Jeder Erbe – egal ob gesetzlicher oder testamentarischer Erbe – hat das Recht, die Erbschaft auszuschlagen, also darauf zu verzichten. Allerdings wohlweislich erst nach dem Ableben des Erblassers. Vorher gibt es kein Recht auf das Erbe und somit auch noch nichts, worauf man verzichten könnte.
Verzichtet ein zum Erbe Berufener auf sein Erbe und hat selbst Kinder, so gehen seine Rechte automatisch auf die Kinder über. Diese haben sodann ihrerseits die Möglichkeit zu verzichten.
Durch einen Erbverzicht wird man automatisch von eventuellen Schulden des Erblassers befreit. Es gilt nämlich die Regel, dass ein Erbe nicht nur das Aktiv-Vermögen, sondern auch etwaige Schulden mit übernehmen muss. Ein Erbe tritt als Rechtsnachfolger in die vertraglichen Verpflichtungen des Erblassers ein. Der Erbe haftet dabei grundsätzlich nicht nur mit dem geerbten Vermögen, sondern auch mit dem eigenen Vermögen.
Das Gesetz sieht besondere Möglichkeiten vor, um diese Verpflichtung zumindest auf das geerbte Vermögen zu begrenzen (sogenannte „Erbschaftsannahme unter dem Vorbehalt der Inventarerrichtung“). Diese Vorkehrung ist beispielsweise für minderjährige Erben zwingend vorgesehen.

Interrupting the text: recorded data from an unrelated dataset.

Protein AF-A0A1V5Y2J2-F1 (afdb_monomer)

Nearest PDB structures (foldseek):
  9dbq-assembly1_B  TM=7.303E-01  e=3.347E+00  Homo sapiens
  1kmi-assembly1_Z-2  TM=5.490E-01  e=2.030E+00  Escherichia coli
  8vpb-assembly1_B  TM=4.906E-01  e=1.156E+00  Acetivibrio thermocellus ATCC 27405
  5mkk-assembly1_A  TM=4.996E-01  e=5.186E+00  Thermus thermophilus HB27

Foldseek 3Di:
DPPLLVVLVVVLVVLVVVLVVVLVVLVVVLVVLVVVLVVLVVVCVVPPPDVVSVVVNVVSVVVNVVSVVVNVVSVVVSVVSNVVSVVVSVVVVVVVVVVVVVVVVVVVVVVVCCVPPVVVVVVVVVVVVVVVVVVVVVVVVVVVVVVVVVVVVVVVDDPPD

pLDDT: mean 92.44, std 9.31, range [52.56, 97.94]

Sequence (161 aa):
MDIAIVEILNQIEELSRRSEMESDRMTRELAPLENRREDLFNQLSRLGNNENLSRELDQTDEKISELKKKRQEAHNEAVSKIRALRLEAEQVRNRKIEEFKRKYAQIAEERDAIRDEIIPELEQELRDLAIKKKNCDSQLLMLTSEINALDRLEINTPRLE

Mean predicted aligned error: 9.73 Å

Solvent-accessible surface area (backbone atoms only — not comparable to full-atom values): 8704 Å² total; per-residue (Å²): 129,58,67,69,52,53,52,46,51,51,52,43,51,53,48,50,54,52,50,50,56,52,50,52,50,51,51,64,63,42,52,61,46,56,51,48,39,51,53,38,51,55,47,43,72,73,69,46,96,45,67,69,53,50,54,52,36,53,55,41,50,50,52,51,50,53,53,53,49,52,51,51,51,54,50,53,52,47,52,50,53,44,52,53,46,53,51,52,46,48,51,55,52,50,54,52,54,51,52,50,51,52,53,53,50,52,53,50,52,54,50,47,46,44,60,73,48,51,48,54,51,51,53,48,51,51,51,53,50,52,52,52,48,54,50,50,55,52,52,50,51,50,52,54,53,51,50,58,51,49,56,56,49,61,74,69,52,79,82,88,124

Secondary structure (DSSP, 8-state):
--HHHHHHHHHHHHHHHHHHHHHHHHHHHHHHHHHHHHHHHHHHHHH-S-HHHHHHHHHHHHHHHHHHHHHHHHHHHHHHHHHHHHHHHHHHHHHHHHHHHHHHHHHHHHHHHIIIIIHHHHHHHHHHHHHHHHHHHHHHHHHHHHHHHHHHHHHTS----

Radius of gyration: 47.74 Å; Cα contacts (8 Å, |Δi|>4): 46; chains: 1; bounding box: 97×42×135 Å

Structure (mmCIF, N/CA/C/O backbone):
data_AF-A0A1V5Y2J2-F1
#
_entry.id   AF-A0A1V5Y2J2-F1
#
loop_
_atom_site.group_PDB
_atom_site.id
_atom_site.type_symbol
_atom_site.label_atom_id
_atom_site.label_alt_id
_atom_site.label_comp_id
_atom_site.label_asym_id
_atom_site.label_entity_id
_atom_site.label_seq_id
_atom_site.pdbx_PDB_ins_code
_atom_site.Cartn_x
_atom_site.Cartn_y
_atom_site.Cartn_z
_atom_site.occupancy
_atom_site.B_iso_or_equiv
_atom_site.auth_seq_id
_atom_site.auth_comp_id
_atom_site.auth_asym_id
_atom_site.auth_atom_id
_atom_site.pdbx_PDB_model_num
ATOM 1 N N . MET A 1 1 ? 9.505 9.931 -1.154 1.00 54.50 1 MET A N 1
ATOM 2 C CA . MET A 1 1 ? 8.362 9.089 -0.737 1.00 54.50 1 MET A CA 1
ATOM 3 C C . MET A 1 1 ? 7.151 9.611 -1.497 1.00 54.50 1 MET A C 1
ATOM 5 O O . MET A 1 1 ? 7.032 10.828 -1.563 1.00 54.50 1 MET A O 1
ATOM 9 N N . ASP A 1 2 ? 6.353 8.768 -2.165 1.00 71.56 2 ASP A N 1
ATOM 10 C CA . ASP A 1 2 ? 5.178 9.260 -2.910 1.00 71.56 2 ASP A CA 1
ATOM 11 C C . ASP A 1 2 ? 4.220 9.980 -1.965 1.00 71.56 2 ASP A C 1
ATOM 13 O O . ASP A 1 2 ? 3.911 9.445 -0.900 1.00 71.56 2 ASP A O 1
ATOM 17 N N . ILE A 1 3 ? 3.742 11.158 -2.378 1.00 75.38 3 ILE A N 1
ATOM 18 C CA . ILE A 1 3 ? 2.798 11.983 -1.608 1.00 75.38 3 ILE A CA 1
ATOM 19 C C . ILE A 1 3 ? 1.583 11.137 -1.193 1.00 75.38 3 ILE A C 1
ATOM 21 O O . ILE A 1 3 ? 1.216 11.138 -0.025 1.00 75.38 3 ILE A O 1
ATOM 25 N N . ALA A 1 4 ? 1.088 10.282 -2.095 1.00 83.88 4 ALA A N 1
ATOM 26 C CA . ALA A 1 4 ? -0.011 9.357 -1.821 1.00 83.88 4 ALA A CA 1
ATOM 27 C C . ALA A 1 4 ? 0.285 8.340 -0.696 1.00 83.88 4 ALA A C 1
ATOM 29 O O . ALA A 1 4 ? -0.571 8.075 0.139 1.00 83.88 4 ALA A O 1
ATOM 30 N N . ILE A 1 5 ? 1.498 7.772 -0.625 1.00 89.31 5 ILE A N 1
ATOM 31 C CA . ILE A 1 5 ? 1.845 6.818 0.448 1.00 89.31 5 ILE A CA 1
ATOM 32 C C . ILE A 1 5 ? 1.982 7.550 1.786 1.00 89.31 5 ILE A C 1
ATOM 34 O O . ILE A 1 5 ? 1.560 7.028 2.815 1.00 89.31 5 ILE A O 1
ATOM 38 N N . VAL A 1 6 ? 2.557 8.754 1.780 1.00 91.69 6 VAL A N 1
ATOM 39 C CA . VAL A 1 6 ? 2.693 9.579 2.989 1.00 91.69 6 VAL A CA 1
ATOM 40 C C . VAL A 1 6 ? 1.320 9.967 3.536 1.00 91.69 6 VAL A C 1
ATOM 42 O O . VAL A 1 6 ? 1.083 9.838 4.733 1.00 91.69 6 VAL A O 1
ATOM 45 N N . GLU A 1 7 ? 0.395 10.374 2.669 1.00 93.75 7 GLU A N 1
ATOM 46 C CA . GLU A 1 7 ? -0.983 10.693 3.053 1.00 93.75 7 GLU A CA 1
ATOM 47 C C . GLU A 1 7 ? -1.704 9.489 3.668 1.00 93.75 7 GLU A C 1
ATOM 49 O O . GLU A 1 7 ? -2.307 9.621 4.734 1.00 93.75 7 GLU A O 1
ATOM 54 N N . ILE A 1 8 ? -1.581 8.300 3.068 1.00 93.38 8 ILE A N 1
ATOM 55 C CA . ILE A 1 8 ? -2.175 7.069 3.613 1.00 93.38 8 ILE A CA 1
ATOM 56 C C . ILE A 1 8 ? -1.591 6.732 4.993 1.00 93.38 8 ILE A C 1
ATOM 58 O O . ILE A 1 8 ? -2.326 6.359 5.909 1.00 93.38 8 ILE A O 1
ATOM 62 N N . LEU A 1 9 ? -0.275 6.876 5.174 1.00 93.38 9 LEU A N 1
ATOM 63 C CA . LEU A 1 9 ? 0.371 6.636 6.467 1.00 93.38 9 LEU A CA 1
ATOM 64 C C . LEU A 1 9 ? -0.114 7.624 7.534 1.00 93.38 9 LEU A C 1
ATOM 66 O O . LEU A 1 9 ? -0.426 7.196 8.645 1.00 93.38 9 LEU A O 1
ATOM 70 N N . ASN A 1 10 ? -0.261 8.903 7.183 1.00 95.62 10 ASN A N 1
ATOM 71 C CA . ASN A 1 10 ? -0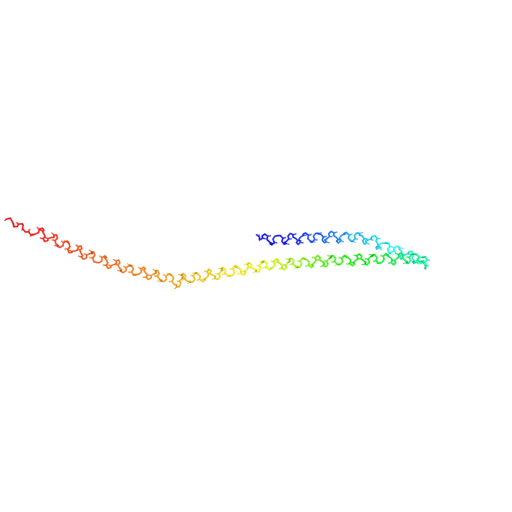.810 9.917 8.085 1.00 95.62 10 ASN A CA 1
ATOM 72 C C . ASN A 1 10 ? -2.250 9.579 8.500 1.00 95.62 10 ASN A C 1
ATOM 74 O O . ASN A 1 10 ? -2.594 9.684 9.676 1.00 95.62 10 ASN A O 1
ATOM 78 N N . GLN A 1 11 ? -3.084 9.113 7.565 1.00 95.69 11 GLN A N 1
ATOM 79 C CA . GLN A 1 11 ? -4.452 8.680 7.868 1.00 95.69 11 GLN A CA 1
ATOM 80 C C . GLN A 1 11 ? -4.483 7.455 8.795 1.00 95.69 11 GLN A C 1
ATOM 82 O O . GLN A 1 11 ? -5.300 7.399 9.715 1.00 95.69 11 GLN A O 1
ATOM 87 N N . ILE A 1 12 ? -3.590 6.478 8.591 1.00 96.00 12 ILE A N 1
ATOM 88 C CA . ILE A 1 12 ? -3.457 5.314 9.484 1.00 96.00 12 ILE A CA 1
ATOM 89 C C . ILE A 1 12 ? -3.047 5.757 10.892 1.00 96.00 12 ILE A C 1
ATOM 91 O O . ILE A 1 12 ? -3.602 5.257 11.874 1.00 96.00 12 ILE A O 1
ATOM 95 N N . GLU A 1 13 ? -2.092 6.682 11.001 1.00 96.00 13 GLU A N 1
ATOM 96 C CA . GLU A 1 13 ? -1.635 7.204 12.288 1.00 96.00 13 GLU A CA 1
ATOM 97 C C . GLU A 1 13 ? -2.765 7.945 13.011 1.00 96.00 13 GLU A C 1
ATOM 99 O O . GLU A 1 13 ? -3.022 7.694 14.191 1.00 96.00 13 GLU A O 1
ATOM 104 N N . GLU A 1 14 ? -3.499 8.797 12.297 1.00 96.44 14 GLU A N 1
ATOM 105 C CA . GLU A 1 14 ? -4.632 9.528 12.851 1.00 96.44 14 GLU A CA 1
ATOM 106 C C . GLU A 1 14 ? -5.746 8.586 13.332 1.00 96.44 14 GLU A C 1
ATOM 108 O O . GLU A 1 14 ? -6.247 8.739 14.449 1.00 96.44 14 GLU A O 1
ATOM 113 N N . LEU A 1 15 ? -6.109 7.577 12.533 1.00 95.50 15 LEU A N 1
ATOM 114 C CA . LEU A 1 15 ? -7.089 6.561 12.926 1.00 95.50 15 LEU A CA 1
ATOM 115 C C . LEU A 1 15 ? -6.640 5.772 14.156 1.00 95.50 15 LEU A C 1
ATOM 117 O O . LEU A 1 15 ? -7.455 5.521 15.043 1.00 95.50 15 LEU A O 1
ATOM 121 N N . SER A 1 16 ? -5.358 5.410 14.230 1.00 93.75 16 SER A N 1
ATOM 122 C CA . SER A 1 16 ? -4.807 4.676 15.373 1.00 93.75 16 SER A CA 1
ATOM 123 C C . SER A 1 16 ? -4.900 5.513 16.649 1.00 93.75 16 SER A C 1
ATOM 125 O O . SER A 1 16 ? -5.477 5.057 17.634 1.00 93.75 16 SER A O 1
ATOM 127 N N . ARG A 1 17 ? -4.467 6.782 16.601 1.00 96.25 17 ARG A N 1
ATOM 128 C CA . ARG A 1 17 ? -4.571 7.704 17.745 1.00 96.25 17 ARG A CA 1
ATOM 129 C C . ARG A 1 17 ? -6.018 7.918 18.183 1.00 96.25 17 ARG A C 1
ATOM 131 O O . ARG A 1 17 ? -6.317 7.878 19.373 1.00 96.25 17 ARG A O 1
ATOM 138 N N . ARG A 1 18 ? -6.940 8.132 17.237 1.00 94.38 18 ARG A N 1
ATOM 139 C CA . ARG A 1 18 ? -8.372 8.283 17.548 1.00 94.38 18 ARG A CA 1
ATOM 140 C C . ARG A 1 18 ? -8.944 7.019 18.193 1.00 94.38 18 ARG A C 1
ATOM 142 O O . ARG A 1 18 ? -9.685 7.128 19.166 1.00 94.38 18 ARG A O 1
ATOM 149 N N . SER A 1 19 ? -8.582 5.839 17.688 1.00 93.69 19 SER A N 1
ATOM 150 C CA . SER A 1 19 ? -9.021 4.559 18.251 1.00 93.69 19 SER A CA 1
ATOM 151 C C . SER A 1 19 ? -8.508 4.339 19.675 1.00 93.69 19 SER A C 1
ATOM 153 O O . SER A 1 19 ? -9.241 3.795 20.498 1.00 93.69 19 SER A O 1
ATOM 155 N N . GLU A 1 20 ? -7.270 4.736 19.972 1.00 93.81 20 GLU A N 1
ATOM 156 C CA . GLU A 1 20 ? -6.704 4.652 21.323 1.00 93.81 20 GLU A CA 1
ATOM 157 C C . GLU A 1 20 ? -7.438 5.583 22.289 1.00 93.81 20 GLU A C 1
ATOM 159 O O . GLU A 1 20 ? -7.930 5.125 23.320 1.00 93.81 20 GLU A O 1
ATOM 164 N N . MET A 1 21 ? -7.615 6.856 21.918 1.00 95.25 21 MET A N 1
ATOM 165 C CA . MET A 1 21 ? -8.342 7.824 22.749 1.00 95.25 21 MET A CA 1
ATOM 166 C C . MET A 1 21 ? -9.772 7.367 23.063 1.00 95.25 21 MET A C 1
ATOM 168 O O . MET A 1 21 ? -10.238 7.508 24.194 1.00 95.25 21 MET A O 1
ATOM 172 N N . GLU A 1 22 ? -10.472 6.806 22.078 1.00 93.44 22 GLU A N 1
ATOM 173 C CA . GLU A 1 22 ? -11.839 6.317 22.262 1.00 93.44 22 GLU A CA 1
ATOM 174 C C . GLU A 1 22 ? -11.881 5.048 23.138 1.00 93.44 22 GLU A C 1
ATOM 176 O O . GLU A 1 22 ? -12.752 4.909 23.999 1.00 93.44 22 GLU A O 1
ATOM 181 N N . SER A 1 23 ? -10.902 4.147 22.995 1.00 92.12 23 SER A N 1
ATOM 182 C CA . SER A 1 23 ? -10.745 2.984 23.882 1.00 92.12 23 SER A CA 1
ATOM 183 C C . SER A 1 23 ? -10.490 3.404 25.334 1.00 92.12 23 SER A C 1
ATOM 185 O O . SER A 1 23 ? -11.089 2.843 26.259 1.00 92.12 23 SER A O 1
ATOM 187 N N . ASP A 1 24 ? -9.635 4.402 25.547 1.00 94.81 24 ASP A N 1
ATOM 188 C CA . ASP A 1 24 ? -9.339 4.941 26.875 1.00 94.81 24 ASP A CA 1
ATOM 189 C C . ASP A 1 24 ? -10.571 5.587 27.500 1.00 94.81 24 ASP A C 1
ATOM 191 O O . ASP A 1 24 ? -10.886 5.341 28.668 1.00 94.81 24 ASP A O 1
ATOM 195 N N . ARG A 1 25 ? -11.313 6.373 26.713 1.00 95.94 25 ARG A N 1
ATOM 196 C CA . ARG A 1 25 ? -12.572 6.978 27.147 1.00 95.94 25 ARG A CA 1
ATOM 197 C C . ARG A 1 25 ? -13.569 5.915 27.609 1.00 95.94 25 ARG A C 1
ATOM 199 O O . ARG A 1 25 ? -14.072 6.012 28.725 1.00 95.94 25 ARG A O 1
ATOM 206 N N . MET A 1 26 ? -13.816 4.885 26.800 1.00 94.12 26 MET A N 1
ATOM 207 C CA . MET A 1 26 ? -14.757 3.820 27.166 1.00 94.12 26 MET A CA 1
ATOM 208 C C . MET A 1 26 ? -14.290 3.018 28.382 1.00 94.12 26 MET A C 1
ATOM 210 O O . MET A 1 26 ? -15.109 2.609 29.200 1.00 94.12 26 MET A O 1
ATOM 214 N N . THR A 1 27 ? -12.980 2.828 28.549 1.00 93.75 27 THR A N 1
ATOM 215 C CA . THR A 1 27 ? -12.422 2.186 29.750 1.00 93.75 27 THR A CA 1
ATOM 216 C C . THR A 1 27 ? -12.724 3.010 31.004 1.00 93.75 27 THR A C 1
ATOM 218 O O . THR A 1 27 ? -13.126 2.452 32.025 1.00 93.75 27 THR A O 1
ATOM 221 N N . ARG A 1 28 ? -12.599 4.341 30.922 1.00 94.94 28 ARG A N 1
ATOM 222 C CA . ARG A 1 28 ? -12.957 5.248 32.025 1.00 94.94 28 ARG A CA 1
ATOM 223 C C . ARG A 1 28 ? -14.457 5.263 32.318 1.00 94.94 28 ARG A C 1
ATOM 225 O O . ARG A 1 28 ? -14.819 5.383 33.480 1.00 94.94 28 ARG A O 1
ATOM 232 N N . GLU A 1 29 ? -15.312 5.138 31.304 1.00 95.12 29 GLU A N 1
ATOM 233 C CA . GLU A 1 29 ? -16.772 5.053 31.481 1.00 95.12 29 GLU A CA 1
ATOM 234 C C . GLU A 1 29 ? -17.213 3.697 32.074 1.00 95.12 29 GLU A C 1
ATOM 236 O O . GLU A 1 29 ? -18.138 3.653 32.883 1.00 95.12 29 GLU A O 1
ATOM 241 N N . LEU A 1 30 ? -16.526 2.598 31.736 1.00 96.56 30 LEU A N 1
ATOM 242 C CA . LEU A 1 30 ? -16.814 1.250 32.249 1.00 96.56 30 LEU A CA 1
ATOM 243 C C . LEU A 1 30 ? -16.416 1.056 33.716 1.00 96.56 30 LEU A C 1
ATOM 245 O O . LEU A 1 30 ? -17.176 0.462 34.477 1.00 96.56 30 LEU A O 1
ATOM 249 N N . ALA A 1 31 ? -15.252 1.565 34.125 1.00 96.44 31 ALA A N 1
ATOM 250 C CA . ALA A 1 31 ? -14.715 1.366 35.473 1.00 96.44 31 ALA A CA 1
ATOM 251 C C . ALA A 1 31 ? -15.699 1.699 36.625 1.00 96.44 31 ALA A C 1
ATOM 253 O O . ALA A 1 31 ? -15.871 0.860 37.513 1.00 96.44 31 ALA A O 1
ATOM 254 N N . PRO A 1 32 ? -16.387 2.862 36.655 1.00 97.50 32 PRO A N 1
ATOM 255 C CA . PRO A 1 32 ? -17.336 3.162 37.727 1.00 97.50 32 PRO A CA 1
ATOM 256 C C . PRO A 1 32 ? -18.569 2.251 37.703 1.00 97.50 32 PRO A C 1
ATOM 258 O O . PRO A 1 32 ? -19.116 1.959 38.763 1.00 97.50 32 PRO A O 1
ATOM 261 N N . LEU A 1 33 ? -18.999 1.782 36.528 1.00 97.19 33 LEU A N 1
ATOM 262 C CA . LEU A 1 33 ? -20.123 0.854 36.411 1.00 97.19 33 LEU A CA 1
ATOM 263 C C . LEU A 1 33 ? -19.753 -0.534 36.933 1.00 97.19 33 LEU A C 1
ATOM 265 O O . LEU A 1 33 ? -20.547 -1.139 37.644 1.00 97.19 33 LEU A O 1
ATOM 269 N N . GLU A 1 34 ? -18.543 -1.017 36.643 1.00 95.75 34 GLU A N 1
ATOM 270 C CA . GLU A 1 34 ?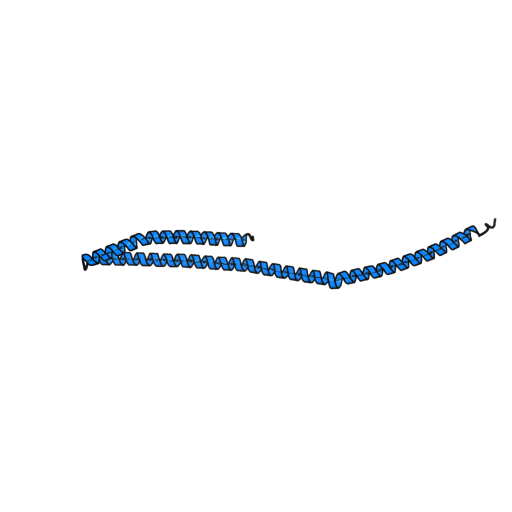 -18.054 -2.292 37.179 1.00 95.75 34 GLU A CA 1
ATOM 271 C C . GLU A 1 34 ? -17.930 -2.244 38.710 1.00 95.75 34 GLU A C 1
ATOM 273 O O . GLU A 1 34 ? -18.367 -3.180 39.381 1.00 95.75 34 GLU A O 1
ATOM 278 N N . ASN A 1 35 ? -17.453 -1.126 39.269 1.00 97.00 35 ASN A N 1
ATOM 279 C CA . ASN A 1 35 ? -17.456 -0.908 40.719 1.00 97.00 35 ASN A CA 1
ATOM 280 C C . ASN A 1 35 ? -18.886 -0.875 41.286 1.00 97.00 35 ASN A C 1
ATOM 282 O O . ASN A 1 35 ? -19.169 -1.524 42.290 1.00 97.00 35 ASN A O 1
ATOM 286 N N . ARG A 1 36 ? -19.814 -0.166 40.625 1.00 96.25 36 ARG A N 1
ATOM 287 C CA . ARG A 1 36 ? -21.217 -0.094 41.059 1.00 96.25 36 ARG A CA 1
ATOM 288 C C . ARG A 1 36 ? -21.896 -1.461 41.026 1.00 96.25 36 ARG A C 1
ATOM 290 O O . ARG A 1 36 ? -22.638 -1.779 41.951 1.00 96.25 36 ARG A O 1
ATOM 297 N N . ARG A 1 37 ? -21.635 -2.269 39.996 1.00 97.06 37 ARG A N 1
ATOM 298 C CA . ARG A 1 37 ? -22.133 -3.645 39.880 1.00 97.06 37 ARG A CA 1
ATOM 299 C C . ARG A 1 37 ? -21.678 -4.491 41.068 1.00 97.06 37 ARG A C 1
ATOM 301 O O . ARG A 1 37 ? -22.496 -5.170 41.681 1.00 97.06 37 ARG A O 1
ATOM 308 N N . GLU A 1 38 ? -20.394 -4.417 41.411 1.00 96.62 38 GLU A N 1
ATOM 309 C CA . GLU A 1 38 ? -19.823 -5.141 42.552 1.00 96.62 38 GLU A CA 1
ATOM 310 C C . GLU A 1 38 ? -20.456 -4.694 43.881 1.00 96.62 38 GLU A C 1
ATOM 312 O O . GLU A 1 38 ? -20.842 -5.521 44.708 1.00 96.62 38 GLU A O 1
ATOM 317 N N . ASP A 1 39 ? -20.649 -3.387 44.072 1.00 96.44 39 ASP A N 1
ATOM 318 C CA . ASP A 1 39 ? -21.320 -2.843 45.256 1.00 96.44 39 ASP A CA 1
ATOM 319 C C . ASP A 1 39 ? -22.775 -3.322 45.372 1.00 96.44 39 ASP A C 1
ATOM 321 O O . ASP A 1 39 ? -23.208 -3.728 46.453 1.00 96.44 39 ASP A O 1
ATOM 325 N N . LEU A 1 40 ? -23.533 -3.296 44.271 1.00 95.19 40 LEU A N 1
ATOM 326 C CA . LEU A 1 40 ? -24.924 -3.757 44.225 1.00 95.19 40 LEU A CA 1
ATOM 327 C C . LEU A 1 40 ? -25.027 -5.253 44.525 1.00 95.19 40 LEU A C 1
ATOM 329 O O . LEU A 1 40 ? -25.873 -5.661 45.322 1.00 95.19 40 LEU A O 1
ATOM 333 N N . PHE A 1 41 ? -24.128 -6.060 43.962 1.00 94.25 41 PHE A N 1
ATOM 334 C CA . PHE A 1 41 ? -24.050 -7.492 44.234 1.00 94.25 41 PHE A CA 1
ATOM 335 C C . PHE A 1 41 ? -23.757 -7.780 45.715 1.00 94.25 41 PHE A C 1
ATOM 337 O O . PHE A 1 41 ? -24.423 -8.605 46.351 1.00 94.25 41 PHE A O 1
ATOM 344 N N . ASN A 1 42 ? -22.810 -7.046 46.303 1.00 94.62 42 ASN A N 1
ATOM 345 C CA . ASN A 1 42 ? -22.481 -7.151 47.723 1.00 94.62 42 ASN A CA 1
ATOM 346 C C . ASN A 1 42 ? -23.651 -6.728 48.625 1.00 94.62 42 ASN A C 1
ATOM 348 O O . ASN A 1 42 ? -23.901 -7.358 49.657 1.00 94.62 42 ASN A O 1
ATOM 352 N N . GLN A 1 43 ? -24.395 -5.686 48.247 1.00 93.75 43 GLN A N 1
ATOM 353 C CA . GLN A 1 43 ? -25.591 -5.254 48.974 1.00 93.75 43 GLN A CA 1
ATOM 354 C C . GLN A 1 43 ? -26.719 -6.284 48.885 1.00 93.75 43 GLN A C 1
ATOM 356 O O . GLN A 1 43 ? -27.289 -6.636 49.918 1.00 93.75 43 GLN A O 1
ATOM 361 N N . LEU A 1 44 ? -27.003 -6.813 47.692 1.00 93.12 44 LEU A N 1
ATOM 362 C CA . LEU A 1 44 ? -27.979 -7.888 47.479 1.00 93.12 44 LEU A CA 1
ATOM 363 C C . LEU A 1 44 ? -27.644 -9.132 48.301 1.00 93.12 44 LEU A C 1
ATOM 365 O O . LEU A 1 44 ? -28.534 -9.705 48.925 1.00 93.12 44 LEU A O 1
ATOM 369 N N . SER A 1 45 ? -26.363 -9.496 48.368 1.00 91.62 45 SER A N 1
ATOM 370 C CA . SER A 1 45 ? -25.888 -10.642 49.152 1.00 91.62 45 SER A CA 1
ATOM 371 C C . SER A 1 45 ? -26.129 -10.480 50.657 1.00 91.62 45 SER A C 1
ATOM 373 O O . SER A 1 45 ? -26.371 -11.464 51.350 1.00 91.62 45 SER A O 1
ATOM 375 N N . ARG A 1 46 ? -26.073 -9.246 51.180 1.00 92.50 46 ARG A N 1
ATOM 376 C CA . ARG A 1 46 ? -26.315 -8.950 52.605 1.00 92.50 46 ARG A CA 1
ATOM 377 C C . ARG A 1 46 ? -27.791 -8.785 52.936 1.00 92.50 46 ARG A C 1
ATOM 379 O O . ARG A 1 46 ? -28.231 -9.228 53.991 1.00 92.50 46 ARG A O 1
ATOM 386 N N . LEU A 1 47 ? -28.519 -8.074 52.080 1.00 89.75 47 LEU A N 1
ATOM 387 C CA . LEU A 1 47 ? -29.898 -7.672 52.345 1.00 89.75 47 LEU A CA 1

Ein gesetzliches Sonderrecht ist für den hinterbliebenen Ehepartner vorgesehen. Für diesen sieht das Gesetz das lebenslange Wohnrecht in der ehelichen Wohnung mit Benützung der dortigen Einrichtung vor – unabhängig davon, wer diese Wohnung erbt. Aber auch hier gilt dies ausdrücklich nur für den Ehepartner, nicht für den ohne Heirat zusammenlebenden Lebenspartner. Seit 2016 erhält Letzterer aber ein zeitlich begrenztes Wohnrecht (maximal fünf Jahre) in der Eigentumswohnung des verstorbenen Partners; zudem kann er in dessen Mietvertrag eintreten.
Wenn jemand Zeit seines Lebens sein Vermögen oder auch nur Teile davon nicht weitergibt und wenn dieser Jemand auch kein Testament verfasst, so bestimmt allein das Gesetz, wem das Vermögen nach dem Ableben zufallen soll und muss.
Einige Beispiele für die gesetzliche Erbschaftsregelung bei Fehlen eines Testamentes
Der Verstorbene hinterlässt seine Frau und ein Kind: Das Gesetz weist hier je zur Hälfte zu.
Der Verstorbene hinterlässt seine Frau und zwei oder mehrere Kinder: ein Drittel erhält die Frau, zwei Drittel teilen sich die Kinder auf.
Der Verstorbene ist kinderlos, hinterlässt die Frau und zwei Geschwister: zwei Drittel erhält die Frau; ein Drittel teilen sich die Geschwister. (Wenn also die Ehefrau das gesamte Vermögen erben soll, müsste dies mittels Testament bestimmt werden.)